A very clear exposition of basic ontology development has been provided by Noy and McGuinness. Their basic elements are (a) classes - the basic terms in a domain about which we would like either to make statements or to explain to a user; (b) their subclasses (generic relation); (c) instances of the (sub)classes (class-membership relation); (d) ‘slots’ related to the classes and instances. In general, there are several types of object properties that can become slots in an ontology. For example, where the main class is an entity such as Wine, we may have ‘intrinsic‘ properties such as the flavor of a wine; ‘extrinsic’ properties such as a wine’s name, and the area it comes from; parts of the entity, if the object is structured (these can be both physical and abstract ‘parts’, e.g., the courses of a meal); and relationships to other entities, such as the maker of a wine (the winery) and the grape the wine is made from. Thus the slots correspond to what might be other facets in a Wine classification [note that the word ‘facet‘ is used with a different meaning in the paper cited]. Prieto-Diaz offers a methodology of ontology development that explicitly uses our concept of facets to structure the top level of classes.

A more elaborate type of ontology is exemplified by those developed by Teknowledge (Nichols and Terry). There are a number of basic types of term: class, individual, attribute, relation (predicate or function). By combination of terms, assertions are created and entered into the KOS.

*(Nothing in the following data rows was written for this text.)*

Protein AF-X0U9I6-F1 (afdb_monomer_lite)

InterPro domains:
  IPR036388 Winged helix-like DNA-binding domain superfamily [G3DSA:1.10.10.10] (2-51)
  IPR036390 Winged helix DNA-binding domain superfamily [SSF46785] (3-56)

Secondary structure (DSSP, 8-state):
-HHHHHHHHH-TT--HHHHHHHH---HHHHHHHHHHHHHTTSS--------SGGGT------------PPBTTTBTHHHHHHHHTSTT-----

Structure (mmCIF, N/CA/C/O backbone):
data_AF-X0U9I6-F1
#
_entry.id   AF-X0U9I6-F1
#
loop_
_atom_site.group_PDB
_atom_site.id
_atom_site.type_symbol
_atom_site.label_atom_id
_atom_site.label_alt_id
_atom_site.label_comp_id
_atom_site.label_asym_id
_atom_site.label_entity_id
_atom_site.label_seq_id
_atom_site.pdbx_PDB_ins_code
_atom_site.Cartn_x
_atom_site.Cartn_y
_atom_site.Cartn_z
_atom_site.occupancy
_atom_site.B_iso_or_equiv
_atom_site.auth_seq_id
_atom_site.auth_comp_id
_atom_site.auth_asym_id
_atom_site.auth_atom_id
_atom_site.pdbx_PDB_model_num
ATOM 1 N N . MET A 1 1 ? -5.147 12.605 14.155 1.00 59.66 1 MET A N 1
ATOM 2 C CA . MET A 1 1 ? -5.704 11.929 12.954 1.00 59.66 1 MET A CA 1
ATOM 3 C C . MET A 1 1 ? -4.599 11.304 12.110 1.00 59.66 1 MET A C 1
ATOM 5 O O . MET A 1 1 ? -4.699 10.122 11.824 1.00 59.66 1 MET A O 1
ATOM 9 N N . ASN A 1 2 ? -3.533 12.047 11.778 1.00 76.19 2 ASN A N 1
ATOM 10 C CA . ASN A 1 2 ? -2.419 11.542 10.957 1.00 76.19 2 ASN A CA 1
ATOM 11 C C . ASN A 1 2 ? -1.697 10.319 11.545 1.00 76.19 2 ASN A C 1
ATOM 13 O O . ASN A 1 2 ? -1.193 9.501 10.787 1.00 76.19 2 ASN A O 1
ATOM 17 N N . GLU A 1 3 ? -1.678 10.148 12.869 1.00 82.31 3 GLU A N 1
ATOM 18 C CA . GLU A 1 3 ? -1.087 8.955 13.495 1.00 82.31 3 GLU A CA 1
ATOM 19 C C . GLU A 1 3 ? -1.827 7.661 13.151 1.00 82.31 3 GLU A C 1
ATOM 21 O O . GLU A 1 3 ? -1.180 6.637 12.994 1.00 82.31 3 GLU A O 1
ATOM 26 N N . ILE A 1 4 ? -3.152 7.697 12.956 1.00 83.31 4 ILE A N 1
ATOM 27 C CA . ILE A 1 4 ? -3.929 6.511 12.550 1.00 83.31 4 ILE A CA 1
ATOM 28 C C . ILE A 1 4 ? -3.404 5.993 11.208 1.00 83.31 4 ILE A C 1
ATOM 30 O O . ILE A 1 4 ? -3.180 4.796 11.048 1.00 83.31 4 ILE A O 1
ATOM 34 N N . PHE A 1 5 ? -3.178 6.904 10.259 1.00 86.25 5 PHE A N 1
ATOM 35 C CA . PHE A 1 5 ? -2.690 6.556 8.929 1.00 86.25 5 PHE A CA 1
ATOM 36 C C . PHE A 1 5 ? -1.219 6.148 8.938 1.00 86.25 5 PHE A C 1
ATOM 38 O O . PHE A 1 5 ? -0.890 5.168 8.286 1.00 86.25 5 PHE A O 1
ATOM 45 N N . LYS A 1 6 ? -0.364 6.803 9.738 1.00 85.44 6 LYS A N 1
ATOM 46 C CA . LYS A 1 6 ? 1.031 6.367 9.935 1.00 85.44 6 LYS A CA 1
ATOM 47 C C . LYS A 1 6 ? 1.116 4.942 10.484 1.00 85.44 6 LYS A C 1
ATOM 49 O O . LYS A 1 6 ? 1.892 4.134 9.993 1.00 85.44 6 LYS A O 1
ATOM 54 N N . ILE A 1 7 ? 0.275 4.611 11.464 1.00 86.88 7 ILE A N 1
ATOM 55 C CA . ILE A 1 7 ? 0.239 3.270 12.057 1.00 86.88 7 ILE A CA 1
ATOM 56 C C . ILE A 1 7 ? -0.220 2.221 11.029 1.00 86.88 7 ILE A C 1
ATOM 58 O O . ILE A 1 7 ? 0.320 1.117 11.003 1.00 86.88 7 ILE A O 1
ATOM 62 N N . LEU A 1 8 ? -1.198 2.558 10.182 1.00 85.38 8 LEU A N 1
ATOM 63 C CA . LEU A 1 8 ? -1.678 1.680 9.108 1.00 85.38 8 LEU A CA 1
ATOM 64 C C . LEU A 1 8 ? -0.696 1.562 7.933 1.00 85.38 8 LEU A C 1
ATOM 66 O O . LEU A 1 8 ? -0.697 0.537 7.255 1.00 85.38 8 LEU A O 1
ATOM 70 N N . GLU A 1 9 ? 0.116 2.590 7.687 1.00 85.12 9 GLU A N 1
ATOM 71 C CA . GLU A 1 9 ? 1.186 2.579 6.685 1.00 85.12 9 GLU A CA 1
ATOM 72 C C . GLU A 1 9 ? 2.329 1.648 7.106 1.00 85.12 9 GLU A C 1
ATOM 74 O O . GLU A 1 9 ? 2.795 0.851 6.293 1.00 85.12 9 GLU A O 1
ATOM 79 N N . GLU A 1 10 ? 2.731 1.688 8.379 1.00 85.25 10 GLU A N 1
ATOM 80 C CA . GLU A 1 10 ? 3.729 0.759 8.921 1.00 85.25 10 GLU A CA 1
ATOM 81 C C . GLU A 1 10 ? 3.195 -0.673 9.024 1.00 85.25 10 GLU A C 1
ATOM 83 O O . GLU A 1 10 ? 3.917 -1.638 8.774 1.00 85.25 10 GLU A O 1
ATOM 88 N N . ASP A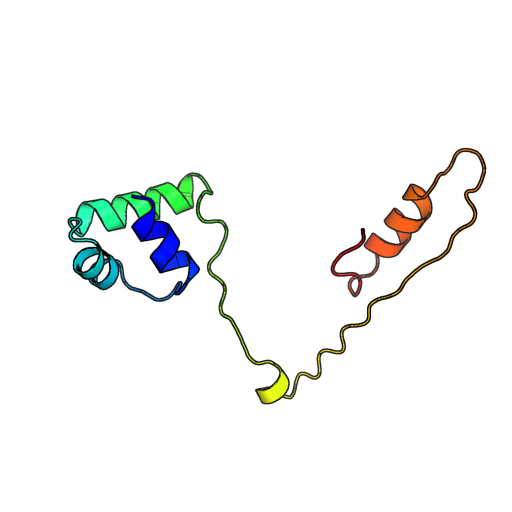 1 11 ? 1.932 -0.828 9.421 1.00 83.06 11 ASP A N 1
ATOM 89 C CA . ASP A 1 11 ? 1.332 -2.136 9.642 1.00 83.06 11 ASP A CA 1
ATOM 90 C C . ASP A 1 11 ? -0.168 -2.129 9.359 1.00 83.06 11 ASP A C 1
ATOM 92 O O . ASP A 1 11 ? -1.021 -1.852 10.212 1.00 83.06 11 ASP A O 1
ATOM 96 N N . ALA A 1 12 ? -0.478 -2.543 8.138 1.00 84.12 12 ALA A N 1
ATOM 97 C CA . ALA A 1 12 ? -1.831 -2.688 7.634 1.00 84.12 12 ALA A CA 1
ATOM 98 C C . ALA A 1 12 ? -2.700 -3.704 8.408 1.00 84.12 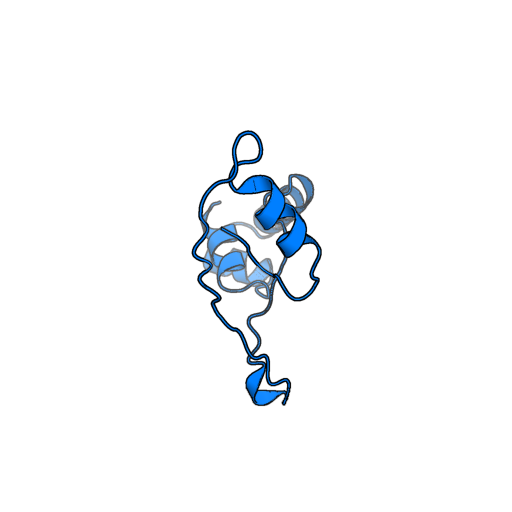12 ALA A C 1
ATOM 100 O O . ALA A 1 12 ? -3.907 -3.753 8.175 1.00 84.12 12 ALA A O 1
ATOM 101 N N . ARG A 1 13 ? -2.133 -4.542 9.294 1.00 85.06 13 ARG A N 1
ATOM 102 C CA . ARG A 1 13 ? -2.894 -5.550 10.059 1.00 85.06 13 ARG A CA 1
ATOM 103 C C . ARG A 1 13 ? -3.365 -5.073 11.428 1.00 85.06 13 ARG A C 1
ATOM 105 O O . ARG A 1 13 ? -4.142 -5.788 12.065 1.00 85.06 13 ARG A O 1
ATOM 112 N N . LYS A 1 14 ? -2.922 -3.905 11.899 1.00 87.38 14 LYS A N 1
ATOM 113 C CA . LYS A 1 14 ? -3.319 -3.407 13.221 1.00 87.38 14 LYS A CA 1
ATOM 114 C C . LYS A 1 14 ? -4.823 -3.189 13.291 1.00 87.38 14 LYS A C 1
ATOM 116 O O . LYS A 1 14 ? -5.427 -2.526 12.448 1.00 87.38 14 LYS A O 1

Classes ‘are like generic nouns that can be applied to distinct, named or nameable, individuals (examples of classes are Human, Dog, Company, Assassination, Cleaning)’. There are classes of entities and of events. To each class is attached a clear definition that captures its meaning. Classes in a domain are arranged hierarchically. The generic relation between a class and a subclass is set out explicitly in an assertion by using the predicate subclass, as in the example ‘subclass Terrier Dog‘. The instance relation between a class and an individual is also explicitly asserted, e.g. ‘instance Blackie Terrier‘, ‘instance KennedyAssassination Assassination‘.

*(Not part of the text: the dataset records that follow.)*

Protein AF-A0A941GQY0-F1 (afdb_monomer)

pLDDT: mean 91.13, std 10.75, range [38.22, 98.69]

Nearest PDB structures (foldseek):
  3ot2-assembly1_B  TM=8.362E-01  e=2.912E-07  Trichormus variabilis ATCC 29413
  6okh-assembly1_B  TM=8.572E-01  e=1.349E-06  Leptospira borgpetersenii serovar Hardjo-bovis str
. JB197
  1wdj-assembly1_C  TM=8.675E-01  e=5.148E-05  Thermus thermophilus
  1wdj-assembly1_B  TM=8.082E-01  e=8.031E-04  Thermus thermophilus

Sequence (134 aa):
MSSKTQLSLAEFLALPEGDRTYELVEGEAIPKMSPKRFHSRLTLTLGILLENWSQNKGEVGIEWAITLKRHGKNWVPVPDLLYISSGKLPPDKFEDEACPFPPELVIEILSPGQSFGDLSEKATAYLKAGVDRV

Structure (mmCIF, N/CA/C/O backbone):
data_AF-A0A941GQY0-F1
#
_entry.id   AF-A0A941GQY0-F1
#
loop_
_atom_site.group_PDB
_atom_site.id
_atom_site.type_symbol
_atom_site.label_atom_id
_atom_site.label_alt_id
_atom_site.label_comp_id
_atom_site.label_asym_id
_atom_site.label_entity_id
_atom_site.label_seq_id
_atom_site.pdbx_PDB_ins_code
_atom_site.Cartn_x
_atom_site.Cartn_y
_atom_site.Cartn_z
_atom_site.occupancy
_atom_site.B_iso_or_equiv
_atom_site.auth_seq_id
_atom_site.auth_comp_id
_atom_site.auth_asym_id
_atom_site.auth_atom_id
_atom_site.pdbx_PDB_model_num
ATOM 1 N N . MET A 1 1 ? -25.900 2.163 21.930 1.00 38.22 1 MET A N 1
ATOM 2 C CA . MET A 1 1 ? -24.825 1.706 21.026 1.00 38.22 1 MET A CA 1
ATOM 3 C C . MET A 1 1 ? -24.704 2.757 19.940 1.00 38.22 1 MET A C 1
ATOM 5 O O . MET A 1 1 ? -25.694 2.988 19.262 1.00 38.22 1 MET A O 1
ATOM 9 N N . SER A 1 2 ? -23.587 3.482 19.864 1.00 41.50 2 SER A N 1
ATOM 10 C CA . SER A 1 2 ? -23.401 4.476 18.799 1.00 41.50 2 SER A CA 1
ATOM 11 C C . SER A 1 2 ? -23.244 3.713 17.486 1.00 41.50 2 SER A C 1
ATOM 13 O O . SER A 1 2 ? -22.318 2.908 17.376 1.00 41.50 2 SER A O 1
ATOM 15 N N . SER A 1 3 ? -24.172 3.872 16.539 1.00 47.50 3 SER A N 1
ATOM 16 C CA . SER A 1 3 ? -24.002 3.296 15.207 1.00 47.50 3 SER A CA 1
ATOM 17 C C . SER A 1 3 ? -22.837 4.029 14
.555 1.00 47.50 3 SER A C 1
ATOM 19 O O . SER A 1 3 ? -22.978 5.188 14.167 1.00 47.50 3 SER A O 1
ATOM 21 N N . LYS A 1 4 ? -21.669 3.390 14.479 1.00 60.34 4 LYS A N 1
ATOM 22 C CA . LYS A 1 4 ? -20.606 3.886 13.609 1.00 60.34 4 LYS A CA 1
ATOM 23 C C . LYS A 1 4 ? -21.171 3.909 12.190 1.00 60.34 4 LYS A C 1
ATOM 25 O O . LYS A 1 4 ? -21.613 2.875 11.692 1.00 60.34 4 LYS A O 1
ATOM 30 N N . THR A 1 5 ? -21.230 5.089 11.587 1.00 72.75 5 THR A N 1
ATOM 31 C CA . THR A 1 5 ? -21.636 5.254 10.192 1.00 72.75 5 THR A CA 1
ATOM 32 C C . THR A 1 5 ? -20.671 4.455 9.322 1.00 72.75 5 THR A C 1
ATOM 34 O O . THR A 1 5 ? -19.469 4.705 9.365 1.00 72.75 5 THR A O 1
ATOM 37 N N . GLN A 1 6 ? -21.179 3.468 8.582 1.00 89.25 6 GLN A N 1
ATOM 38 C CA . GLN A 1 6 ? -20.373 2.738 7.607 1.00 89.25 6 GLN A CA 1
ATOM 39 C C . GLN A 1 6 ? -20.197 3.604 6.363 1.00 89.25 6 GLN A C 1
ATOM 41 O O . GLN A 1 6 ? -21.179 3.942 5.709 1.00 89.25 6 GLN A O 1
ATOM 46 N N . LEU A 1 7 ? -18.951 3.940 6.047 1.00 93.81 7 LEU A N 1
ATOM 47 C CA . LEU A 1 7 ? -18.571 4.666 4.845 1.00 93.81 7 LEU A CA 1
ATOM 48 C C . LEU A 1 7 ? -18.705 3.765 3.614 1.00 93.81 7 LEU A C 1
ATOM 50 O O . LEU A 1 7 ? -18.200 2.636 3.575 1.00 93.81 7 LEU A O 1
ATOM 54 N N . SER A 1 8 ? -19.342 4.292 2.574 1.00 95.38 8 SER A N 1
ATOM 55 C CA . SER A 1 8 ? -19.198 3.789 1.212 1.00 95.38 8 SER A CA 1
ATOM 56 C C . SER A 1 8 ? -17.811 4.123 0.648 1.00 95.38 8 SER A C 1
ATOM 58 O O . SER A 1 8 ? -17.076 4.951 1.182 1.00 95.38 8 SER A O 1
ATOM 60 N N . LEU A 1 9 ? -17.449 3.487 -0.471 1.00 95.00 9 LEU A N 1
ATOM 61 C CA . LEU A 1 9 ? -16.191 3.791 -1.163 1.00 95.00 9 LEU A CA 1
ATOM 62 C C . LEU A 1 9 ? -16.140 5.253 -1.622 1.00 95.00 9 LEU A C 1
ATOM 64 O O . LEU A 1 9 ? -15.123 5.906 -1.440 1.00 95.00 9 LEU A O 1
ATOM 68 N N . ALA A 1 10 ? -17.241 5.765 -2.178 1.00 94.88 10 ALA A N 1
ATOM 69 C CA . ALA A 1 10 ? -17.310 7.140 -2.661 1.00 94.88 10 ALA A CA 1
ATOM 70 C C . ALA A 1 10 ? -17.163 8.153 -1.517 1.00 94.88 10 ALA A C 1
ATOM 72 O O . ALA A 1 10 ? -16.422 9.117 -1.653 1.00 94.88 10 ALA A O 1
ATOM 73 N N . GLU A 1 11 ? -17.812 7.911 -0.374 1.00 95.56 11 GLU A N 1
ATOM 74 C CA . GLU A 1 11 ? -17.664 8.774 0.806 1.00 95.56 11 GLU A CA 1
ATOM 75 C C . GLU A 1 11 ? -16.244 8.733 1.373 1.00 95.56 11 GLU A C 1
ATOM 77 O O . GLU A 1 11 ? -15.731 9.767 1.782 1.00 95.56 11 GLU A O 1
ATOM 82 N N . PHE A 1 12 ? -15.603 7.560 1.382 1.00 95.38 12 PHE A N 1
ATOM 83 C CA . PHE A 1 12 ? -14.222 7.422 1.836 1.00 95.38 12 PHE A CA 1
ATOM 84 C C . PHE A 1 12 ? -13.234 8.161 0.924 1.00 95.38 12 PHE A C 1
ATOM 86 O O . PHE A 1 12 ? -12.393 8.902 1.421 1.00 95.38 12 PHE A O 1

Attributes are the qualities or properties of classes or individuals, and these too are explicitly asserted in the KOS: ‘attribute Terrier Furry‘. Attributes too can be arranged hierarchically by assertions such as ‘subattribute Red Colour‘, ‘subattribute Scarlet Red‘. Any individual or subclass ‘inherits’ all the characteristics of its parent class.

Predicates explicitly display relations between classes or individuals, entities or events. I have already noted the special cases of subclass, instance, attribute. But any relation can be used as a predicate, e.g. ‘father Brian Adam‘, ‘employee Newspaper Adam‘, ‘belongs Brian Blackie‘. A predicate would also be used to assert synonymity: ‘identical Buonaparte Napoleon‘.

As well as assertions, such an ontology contains inference rules using an ‘if-then’ operator, for example: ‘if (instance X Dog) then (chases X Cats)’, where X = any individual. Coupling this with ‘instance Blackie Terrier’ and ‘subclass Terrier Dog’ leads us to conclude that ‘chases Blackie Cats‘.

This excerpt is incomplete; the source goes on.